I just found out about Tidy Tuesday, an educational exercise from the R for Data Science folks. The idea is that they publish a dataset every Tuesday for people to play around with. If you make something you’re proud of you can publish it on Twitter and use the hashtag #tidytuesday. I haven’t tried it before, but today’s one was a topic that was of interest to me–computer security and passwords.
Data Loading
I figured out how to load directly from the online csv.
library(dplyr)
library(ggplot2)
passwords <- readr::read_csv('https://raw.githubusercontent.com/rfordatascience/tidytuesday/master/data/2020/2020-01-14/passwords.csv')
## Parsed with column specification:
## cols(
## rank = col_double(),
## password = col_character(),
## category = col_character(),
## value = col_double(),
## time_unit = col_character(),
## offline_crack_sec = col_double(),
## rank_alt = col_double(),
## strength = col_double(),
## font_size = col_double()
## )
passwords <- tbl_df(passwords)
glimpse(passwords)
## Observations: 507
## Variables: 9
## $ rank <dbl> 1, 2, 3, 4, 5, 6, 7, 8, 9, 10, 11, 12, 13, 14, 15, …
## $ password <chr> "password", "123456", "12345678", "1234", "qwerty",…

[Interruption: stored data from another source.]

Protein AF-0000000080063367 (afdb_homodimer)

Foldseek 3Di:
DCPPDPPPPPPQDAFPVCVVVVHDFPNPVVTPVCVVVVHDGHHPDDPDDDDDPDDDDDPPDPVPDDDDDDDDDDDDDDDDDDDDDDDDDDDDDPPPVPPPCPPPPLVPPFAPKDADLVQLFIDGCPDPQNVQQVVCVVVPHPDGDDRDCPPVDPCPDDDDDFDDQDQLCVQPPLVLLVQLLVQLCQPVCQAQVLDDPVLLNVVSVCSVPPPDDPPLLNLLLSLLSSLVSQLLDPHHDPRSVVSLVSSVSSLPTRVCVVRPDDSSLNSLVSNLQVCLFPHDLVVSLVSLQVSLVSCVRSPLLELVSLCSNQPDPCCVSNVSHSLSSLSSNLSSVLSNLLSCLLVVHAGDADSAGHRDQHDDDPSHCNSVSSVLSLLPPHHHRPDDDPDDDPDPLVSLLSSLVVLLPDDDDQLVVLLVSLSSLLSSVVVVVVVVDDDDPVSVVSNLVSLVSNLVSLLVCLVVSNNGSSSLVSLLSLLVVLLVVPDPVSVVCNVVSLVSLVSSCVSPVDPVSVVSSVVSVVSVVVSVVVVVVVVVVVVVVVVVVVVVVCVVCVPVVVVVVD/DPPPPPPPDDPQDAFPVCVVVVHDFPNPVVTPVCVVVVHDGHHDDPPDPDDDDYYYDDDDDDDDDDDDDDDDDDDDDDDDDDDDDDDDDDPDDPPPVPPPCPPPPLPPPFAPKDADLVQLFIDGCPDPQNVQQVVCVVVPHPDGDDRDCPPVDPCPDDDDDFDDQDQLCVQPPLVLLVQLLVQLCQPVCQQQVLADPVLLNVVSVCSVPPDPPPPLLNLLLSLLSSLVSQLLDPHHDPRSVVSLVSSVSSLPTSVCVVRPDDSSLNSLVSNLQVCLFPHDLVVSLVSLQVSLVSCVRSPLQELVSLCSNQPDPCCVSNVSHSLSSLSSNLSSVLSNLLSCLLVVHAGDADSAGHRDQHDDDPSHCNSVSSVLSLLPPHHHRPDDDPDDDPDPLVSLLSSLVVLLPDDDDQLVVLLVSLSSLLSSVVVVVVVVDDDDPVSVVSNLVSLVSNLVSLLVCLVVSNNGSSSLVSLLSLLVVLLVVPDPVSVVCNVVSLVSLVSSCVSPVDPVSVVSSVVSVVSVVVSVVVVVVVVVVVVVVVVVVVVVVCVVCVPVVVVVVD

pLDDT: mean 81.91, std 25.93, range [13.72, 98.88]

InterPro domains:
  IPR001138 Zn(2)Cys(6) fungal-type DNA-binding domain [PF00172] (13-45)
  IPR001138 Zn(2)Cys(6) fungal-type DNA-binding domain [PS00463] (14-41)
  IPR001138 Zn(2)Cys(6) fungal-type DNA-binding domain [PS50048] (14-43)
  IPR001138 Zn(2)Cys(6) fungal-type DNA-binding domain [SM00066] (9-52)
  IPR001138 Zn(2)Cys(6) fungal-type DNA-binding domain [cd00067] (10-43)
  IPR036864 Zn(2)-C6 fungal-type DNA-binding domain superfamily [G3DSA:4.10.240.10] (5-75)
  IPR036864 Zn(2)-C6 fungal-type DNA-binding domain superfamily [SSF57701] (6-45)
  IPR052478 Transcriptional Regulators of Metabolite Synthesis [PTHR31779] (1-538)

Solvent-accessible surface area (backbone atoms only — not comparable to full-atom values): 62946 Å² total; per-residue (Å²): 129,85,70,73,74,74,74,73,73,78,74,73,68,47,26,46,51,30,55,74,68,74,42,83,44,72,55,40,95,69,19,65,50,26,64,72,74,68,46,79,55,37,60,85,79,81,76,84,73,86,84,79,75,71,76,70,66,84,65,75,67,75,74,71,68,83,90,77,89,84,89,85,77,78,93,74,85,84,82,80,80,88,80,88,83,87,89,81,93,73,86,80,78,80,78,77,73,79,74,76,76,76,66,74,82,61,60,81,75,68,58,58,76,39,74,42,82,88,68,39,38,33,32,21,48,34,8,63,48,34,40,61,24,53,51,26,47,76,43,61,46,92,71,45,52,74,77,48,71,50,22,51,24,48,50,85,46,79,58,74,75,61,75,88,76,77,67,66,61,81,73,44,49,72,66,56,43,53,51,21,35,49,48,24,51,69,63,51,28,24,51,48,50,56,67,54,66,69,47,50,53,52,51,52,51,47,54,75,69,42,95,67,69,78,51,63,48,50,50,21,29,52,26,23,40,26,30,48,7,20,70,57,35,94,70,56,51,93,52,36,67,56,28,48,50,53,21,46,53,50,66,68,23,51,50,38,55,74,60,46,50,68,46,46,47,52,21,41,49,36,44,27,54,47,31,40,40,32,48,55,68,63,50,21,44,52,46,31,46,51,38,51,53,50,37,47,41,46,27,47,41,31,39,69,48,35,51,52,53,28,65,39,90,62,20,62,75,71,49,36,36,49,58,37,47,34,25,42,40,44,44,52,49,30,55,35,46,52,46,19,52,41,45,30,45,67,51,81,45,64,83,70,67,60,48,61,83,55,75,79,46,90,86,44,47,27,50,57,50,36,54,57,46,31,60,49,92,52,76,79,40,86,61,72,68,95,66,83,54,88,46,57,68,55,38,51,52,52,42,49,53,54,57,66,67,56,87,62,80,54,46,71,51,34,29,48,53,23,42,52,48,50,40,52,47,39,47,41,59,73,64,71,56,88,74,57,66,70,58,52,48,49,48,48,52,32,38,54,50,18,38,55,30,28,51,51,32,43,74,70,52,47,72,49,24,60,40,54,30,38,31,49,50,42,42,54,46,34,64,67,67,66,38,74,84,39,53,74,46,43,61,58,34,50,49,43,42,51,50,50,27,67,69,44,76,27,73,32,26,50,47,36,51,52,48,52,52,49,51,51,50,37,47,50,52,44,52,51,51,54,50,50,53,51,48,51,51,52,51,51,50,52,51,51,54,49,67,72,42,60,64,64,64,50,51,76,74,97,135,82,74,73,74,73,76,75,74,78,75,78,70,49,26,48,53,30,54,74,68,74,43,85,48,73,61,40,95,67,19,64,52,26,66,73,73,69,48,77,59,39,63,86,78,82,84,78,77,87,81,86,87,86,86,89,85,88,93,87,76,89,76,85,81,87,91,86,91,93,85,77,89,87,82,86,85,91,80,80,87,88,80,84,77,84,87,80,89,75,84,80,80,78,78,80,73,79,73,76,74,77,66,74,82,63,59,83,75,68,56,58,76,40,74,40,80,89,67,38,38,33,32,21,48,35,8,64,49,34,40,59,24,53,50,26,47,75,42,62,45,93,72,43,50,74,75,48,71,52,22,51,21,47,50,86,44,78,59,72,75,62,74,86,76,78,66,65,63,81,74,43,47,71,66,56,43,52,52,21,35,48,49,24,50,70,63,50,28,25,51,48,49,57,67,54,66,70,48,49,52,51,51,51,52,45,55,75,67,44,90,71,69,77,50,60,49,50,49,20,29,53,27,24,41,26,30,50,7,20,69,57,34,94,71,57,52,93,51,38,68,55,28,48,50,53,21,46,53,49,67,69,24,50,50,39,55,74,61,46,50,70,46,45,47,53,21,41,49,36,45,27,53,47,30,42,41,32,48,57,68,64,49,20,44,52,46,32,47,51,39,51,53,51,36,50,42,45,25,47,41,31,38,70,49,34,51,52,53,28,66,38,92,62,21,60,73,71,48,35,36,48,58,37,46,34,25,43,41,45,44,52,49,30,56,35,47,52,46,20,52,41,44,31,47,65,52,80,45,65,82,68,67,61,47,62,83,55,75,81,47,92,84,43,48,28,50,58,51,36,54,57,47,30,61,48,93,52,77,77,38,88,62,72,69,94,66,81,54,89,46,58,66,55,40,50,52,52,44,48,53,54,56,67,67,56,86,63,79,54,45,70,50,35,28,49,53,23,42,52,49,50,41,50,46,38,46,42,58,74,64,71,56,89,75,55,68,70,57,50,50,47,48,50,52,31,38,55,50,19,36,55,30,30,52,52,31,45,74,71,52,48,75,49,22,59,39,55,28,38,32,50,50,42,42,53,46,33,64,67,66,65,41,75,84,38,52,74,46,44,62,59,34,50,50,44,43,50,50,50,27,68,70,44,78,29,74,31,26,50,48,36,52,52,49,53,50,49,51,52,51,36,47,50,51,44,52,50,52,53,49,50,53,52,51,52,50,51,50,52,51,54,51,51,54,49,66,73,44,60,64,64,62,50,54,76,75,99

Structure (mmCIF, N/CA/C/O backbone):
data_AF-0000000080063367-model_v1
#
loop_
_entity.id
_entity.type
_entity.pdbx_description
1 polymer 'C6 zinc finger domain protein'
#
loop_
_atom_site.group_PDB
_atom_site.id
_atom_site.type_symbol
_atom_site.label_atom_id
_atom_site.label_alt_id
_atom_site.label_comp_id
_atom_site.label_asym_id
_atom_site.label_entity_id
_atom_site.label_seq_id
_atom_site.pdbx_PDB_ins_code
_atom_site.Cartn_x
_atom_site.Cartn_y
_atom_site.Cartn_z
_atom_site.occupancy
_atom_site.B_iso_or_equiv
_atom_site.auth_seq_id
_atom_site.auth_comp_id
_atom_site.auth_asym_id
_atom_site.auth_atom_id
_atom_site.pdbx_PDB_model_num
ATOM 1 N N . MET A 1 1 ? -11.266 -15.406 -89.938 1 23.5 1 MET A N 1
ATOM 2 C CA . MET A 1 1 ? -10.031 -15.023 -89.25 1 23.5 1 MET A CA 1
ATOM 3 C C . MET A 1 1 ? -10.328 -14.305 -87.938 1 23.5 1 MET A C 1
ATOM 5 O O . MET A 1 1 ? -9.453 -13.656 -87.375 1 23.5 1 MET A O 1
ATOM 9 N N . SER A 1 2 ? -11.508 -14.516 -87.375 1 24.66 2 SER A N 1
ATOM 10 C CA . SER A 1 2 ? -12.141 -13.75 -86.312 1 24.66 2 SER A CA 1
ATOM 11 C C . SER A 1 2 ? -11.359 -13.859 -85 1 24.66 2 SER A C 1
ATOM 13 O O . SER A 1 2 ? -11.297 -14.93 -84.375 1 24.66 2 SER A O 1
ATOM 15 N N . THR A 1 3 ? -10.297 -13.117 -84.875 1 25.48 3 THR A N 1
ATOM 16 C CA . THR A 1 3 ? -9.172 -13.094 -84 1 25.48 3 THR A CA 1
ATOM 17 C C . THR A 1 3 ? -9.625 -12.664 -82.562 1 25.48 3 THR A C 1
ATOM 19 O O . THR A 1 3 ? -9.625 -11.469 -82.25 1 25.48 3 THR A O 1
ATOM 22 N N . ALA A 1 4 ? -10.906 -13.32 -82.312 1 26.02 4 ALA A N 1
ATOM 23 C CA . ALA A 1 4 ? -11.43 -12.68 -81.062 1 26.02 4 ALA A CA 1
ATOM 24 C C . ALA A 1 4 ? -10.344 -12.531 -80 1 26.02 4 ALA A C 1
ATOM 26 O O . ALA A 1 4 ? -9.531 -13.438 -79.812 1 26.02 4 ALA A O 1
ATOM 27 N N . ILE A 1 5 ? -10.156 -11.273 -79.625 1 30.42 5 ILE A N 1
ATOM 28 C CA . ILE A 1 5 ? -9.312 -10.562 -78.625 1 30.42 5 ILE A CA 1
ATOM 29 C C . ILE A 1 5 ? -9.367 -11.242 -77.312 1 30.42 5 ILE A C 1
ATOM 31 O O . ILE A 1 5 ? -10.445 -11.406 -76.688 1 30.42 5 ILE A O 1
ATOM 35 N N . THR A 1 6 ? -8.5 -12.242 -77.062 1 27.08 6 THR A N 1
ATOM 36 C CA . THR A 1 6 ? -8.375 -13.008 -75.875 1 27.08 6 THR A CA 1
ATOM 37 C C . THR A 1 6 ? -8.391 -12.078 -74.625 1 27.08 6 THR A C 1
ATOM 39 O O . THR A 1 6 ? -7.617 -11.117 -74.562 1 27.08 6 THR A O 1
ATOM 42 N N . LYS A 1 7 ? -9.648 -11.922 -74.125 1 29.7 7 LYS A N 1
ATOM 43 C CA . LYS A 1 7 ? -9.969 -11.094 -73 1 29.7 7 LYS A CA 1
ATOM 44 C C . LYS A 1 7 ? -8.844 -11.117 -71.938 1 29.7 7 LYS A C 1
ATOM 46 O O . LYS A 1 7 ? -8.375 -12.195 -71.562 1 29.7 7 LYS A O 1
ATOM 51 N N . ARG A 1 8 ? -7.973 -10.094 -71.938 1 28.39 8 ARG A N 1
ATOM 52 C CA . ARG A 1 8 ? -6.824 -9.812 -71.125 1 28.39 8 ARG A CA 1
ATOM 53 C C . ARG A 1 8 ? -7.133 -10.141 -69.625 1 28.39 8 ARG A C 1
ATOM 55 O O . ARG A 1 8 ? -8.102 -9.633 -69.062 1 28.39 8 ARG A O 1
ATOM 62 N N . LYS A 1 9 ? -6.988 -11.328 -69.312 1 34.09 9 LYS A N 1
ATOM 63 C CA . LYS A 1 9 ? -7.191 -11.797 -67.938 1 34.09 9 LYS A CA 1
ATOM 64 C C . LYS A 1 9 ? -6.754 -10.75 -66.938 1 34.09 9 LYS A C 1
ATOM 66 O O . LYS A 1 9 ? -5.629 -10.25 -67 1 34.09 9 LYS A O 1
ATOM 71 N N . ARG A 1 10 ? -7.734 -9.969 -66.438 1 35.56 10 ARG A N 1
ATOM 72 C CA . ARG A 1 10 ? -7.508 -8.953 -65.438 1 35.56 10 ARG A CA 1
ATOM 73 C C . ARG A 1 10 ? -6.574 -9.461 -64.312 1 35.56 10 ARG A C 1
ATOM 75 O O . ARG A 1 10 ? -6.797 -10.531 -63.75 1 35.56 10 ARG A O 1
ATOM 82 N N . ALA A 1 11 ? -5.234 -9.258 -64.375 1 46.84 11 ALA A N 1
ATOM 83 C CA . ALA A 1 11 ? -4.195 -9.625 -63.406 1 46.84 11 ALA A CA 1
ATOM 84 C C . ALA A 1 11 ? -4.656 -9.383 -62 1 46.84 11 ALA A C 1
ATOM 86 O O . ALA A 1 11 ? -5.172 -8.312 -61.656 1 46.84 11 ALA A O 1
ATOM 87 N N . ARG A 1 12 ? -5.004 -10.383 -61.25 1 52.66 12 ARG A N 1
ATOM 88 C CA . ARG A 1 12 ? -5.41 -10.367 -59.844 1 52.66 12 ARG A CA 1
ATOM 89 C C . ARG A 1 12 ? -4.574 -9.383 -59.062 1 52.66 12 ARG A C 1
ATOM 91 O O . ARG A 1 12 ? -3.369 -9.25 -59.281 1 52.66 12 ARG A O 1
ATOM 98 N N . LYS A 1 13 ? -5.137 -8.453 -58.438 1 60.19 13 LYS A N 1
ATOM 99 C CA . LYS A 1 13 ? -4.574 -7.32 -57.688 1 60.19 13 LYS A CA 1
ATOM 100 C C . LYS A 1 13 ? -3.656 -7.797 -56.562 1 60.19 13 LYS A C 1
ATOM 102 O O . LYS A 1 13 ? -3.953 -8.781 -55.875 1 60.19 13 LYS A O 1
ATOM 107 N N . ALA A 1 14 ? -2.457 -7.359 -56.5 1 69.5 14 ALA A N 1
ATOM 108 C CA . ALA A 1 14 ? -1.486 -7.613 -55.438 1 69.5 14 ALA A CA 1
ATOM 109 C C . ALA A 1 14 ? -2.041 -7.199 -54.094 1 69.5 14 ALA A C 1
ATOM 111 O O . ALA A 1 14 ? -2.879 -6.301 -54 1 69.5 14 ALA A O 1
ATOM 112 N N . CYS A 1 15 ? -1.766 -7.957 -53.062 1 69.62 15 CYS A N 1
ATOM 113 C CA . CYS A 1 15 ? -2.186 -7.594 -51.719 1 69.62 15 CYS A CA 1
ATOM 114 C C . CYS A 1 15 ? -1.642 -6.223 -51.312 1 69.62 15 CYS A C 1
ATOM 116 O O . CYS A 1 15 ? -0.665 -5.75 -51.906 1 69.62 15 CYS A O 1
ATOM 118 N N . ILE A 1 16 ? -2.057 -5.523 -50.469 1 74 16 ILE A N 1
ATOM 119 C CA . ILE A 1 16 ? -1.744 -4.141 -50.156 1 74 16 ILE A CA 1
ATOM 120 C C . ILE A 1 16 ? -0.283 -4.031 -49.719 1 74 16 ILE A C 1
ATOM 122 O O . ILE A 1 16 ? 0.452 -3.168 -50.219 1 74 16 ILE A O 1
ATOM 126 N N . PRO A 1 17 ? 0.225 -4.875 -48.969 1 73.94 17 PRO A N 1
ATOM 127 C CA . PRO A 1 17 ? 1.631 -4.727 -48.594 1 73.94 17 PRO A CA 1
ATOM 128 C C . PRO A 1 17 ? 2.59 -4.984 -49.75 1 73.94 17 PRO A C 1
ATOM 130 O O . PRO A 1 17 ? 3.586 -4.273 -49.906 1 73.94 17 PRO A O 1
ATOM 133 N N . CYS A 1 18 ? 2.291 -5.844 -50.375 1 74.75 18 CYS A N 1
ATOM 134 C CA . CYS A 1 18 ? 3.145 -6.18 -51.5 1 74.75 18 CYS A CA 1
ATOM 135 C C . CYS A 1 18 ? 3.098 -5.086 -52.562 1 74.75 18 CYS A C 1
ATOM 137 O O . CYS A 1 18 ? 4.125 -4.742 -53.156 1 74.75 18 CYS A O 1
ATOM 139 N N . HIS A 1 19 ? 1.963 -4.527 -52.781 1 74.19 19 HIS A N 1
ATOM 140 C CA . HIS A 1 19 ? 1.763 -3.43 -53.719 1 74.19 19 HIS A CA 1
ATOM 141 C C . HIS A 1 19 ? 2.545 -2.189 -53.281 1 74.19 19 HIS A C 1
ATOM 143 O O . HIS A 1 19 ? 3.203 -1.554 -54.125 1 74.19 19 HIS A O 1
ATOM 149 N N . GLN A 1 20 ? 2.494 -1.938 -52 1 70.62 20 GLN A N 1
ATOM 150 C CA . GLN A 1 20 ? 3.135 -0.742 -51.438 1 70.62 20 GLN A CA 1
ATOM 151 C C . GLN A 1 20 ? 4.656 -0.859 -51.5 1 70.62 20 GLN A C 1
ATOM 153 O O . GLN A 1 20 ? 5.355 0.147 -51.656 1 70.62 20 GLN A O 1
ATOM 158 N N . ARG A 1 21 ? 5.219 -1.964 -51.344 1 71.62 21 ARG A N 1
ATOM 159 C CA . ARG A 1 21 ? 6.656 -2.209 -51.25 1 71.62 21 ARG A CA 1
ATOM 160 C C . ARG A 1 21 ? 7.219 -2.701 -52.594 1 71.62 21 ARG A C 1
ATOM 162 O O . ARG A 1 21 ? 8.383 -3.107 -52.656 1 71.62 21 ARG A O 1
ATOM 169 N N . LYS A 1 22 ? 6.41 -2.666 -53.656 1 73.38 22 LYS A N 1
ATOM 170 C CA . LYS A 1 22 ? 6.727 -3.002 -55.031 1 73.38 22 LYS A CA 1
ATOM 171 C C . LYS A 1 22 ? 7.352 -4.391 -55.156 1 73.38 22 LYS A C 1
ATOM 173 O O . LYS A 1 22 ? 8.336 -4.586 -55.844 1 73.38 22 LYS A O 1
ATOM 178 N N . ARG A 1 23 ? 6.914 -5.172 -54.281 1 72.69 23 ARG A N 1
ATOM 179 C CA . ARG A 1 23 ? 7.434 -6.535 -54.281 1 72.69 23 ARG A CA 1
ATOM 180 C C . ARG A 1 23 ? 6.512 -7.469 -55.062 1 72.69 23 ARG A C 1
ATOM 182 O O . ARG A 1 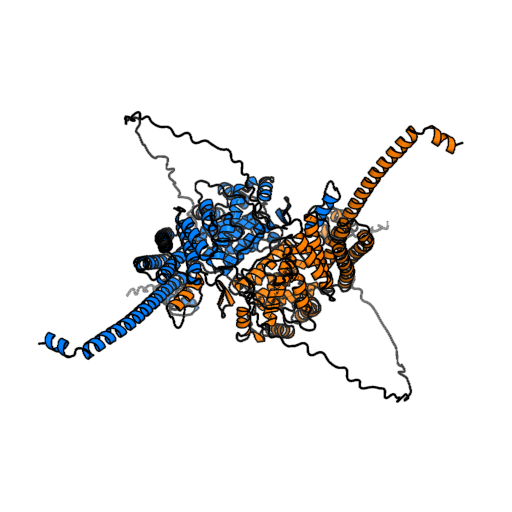23 ? 5.316 -7.203 -55.188 1 72.69 23 ARG A O 1
ATOM 189 N N . LYS A 1 24 ? 6.941 -8.383 -55.531 1 72.56 24 LYS A N 1
ATOM 190 C CA . LYS A 1 24 ? 6.191 -9.344 -56.344 1 72.56 24 LYS A CA 1
ATOM 191 C C . LYS A 1 24 ? 5.215 -10.141 -55.5 1 72.56 24 LYS A C 1
ATOM 193 O O . LYS A 1 24 ? 5.629 -10.875 -54.594 1 72.56 24 LYS A O 1
ATOM 198 N N . CYS A 1 25 ? 3.826 -9.867 -55.562 1 69.06 25 CYS A N 1
ATOM 199 C CA . CYS A 1 25 ? 2.766 -10.523 -54.812 1 69.06 25 CYS A CA 1
ATOM 200 C C . CYS A 1 25 ? 2.23 -11.742 -55.562 1 69.06 25 CYS A C 1
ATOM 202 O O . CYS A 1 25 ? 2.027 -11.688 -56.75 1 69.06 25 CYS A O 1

## $ category <chr> "password-related", "simple-alphanumeric", "simple-…
## $ value <dbl> 6.91, 18.52, 1.29, 11.11, 3.72, 1.85, 3.72, 6.91, 6…
## $ time_unit <chr> "years", "minutes", "days", "seconds", "days", "min…
## $ offline_crack_sec <dbl> 2.170e+00, 1.110e-05, 1.110e-03, 1.110e-07, 3.210e-…
## $ rank_alt <dbl> 1, 2, 3, 4, 5, 6, 7, 8, 9, 10, 11, 12, 13, 14, 15, …
## $ strength <dbl> 8, 4, 4, 4, 8, 4, 8, 4, 7, 8, 8, 1, 32, 9, 9, 8, 8,…
## $ font_size <dbl> 11, 8, 8, 8, 11, 8, 11, 8, 11, 11, 11, 4, 23, 12, 1…
Data Munging
The data variable types were already pretty well auto-classified but the category needed to be made into a factor.
passwords$category <- as.factor(passwords$category)
Exploration
I figured I would look at them by category. Here is the distribution by category. Some had NA category.
table(passwords$category, useNA = "ifany")
##
## animal cool-macho fluffy food
## 29 79 44 11
## name nerdy-pop password-related rebellious-rude
## 183 30 15 11
## simple-alphanumeric sport <NA>
## 61 37 7
prop.table(table(passwords$category, useNA = "ifany"))
##
## animal cool-macho fluffy food
## 0.05719921 0.15581854 0.08678501 0.02169625
## name nerdy-pop password-related rebellious-rude
## 0.36094675 0.05917160 0.02958580 0.02169625
## simple-alphanumeric sport <NA>
## 0.12031558 0.07297830 0.01380671
passwords <- passwords %>% filter(!is.na(category))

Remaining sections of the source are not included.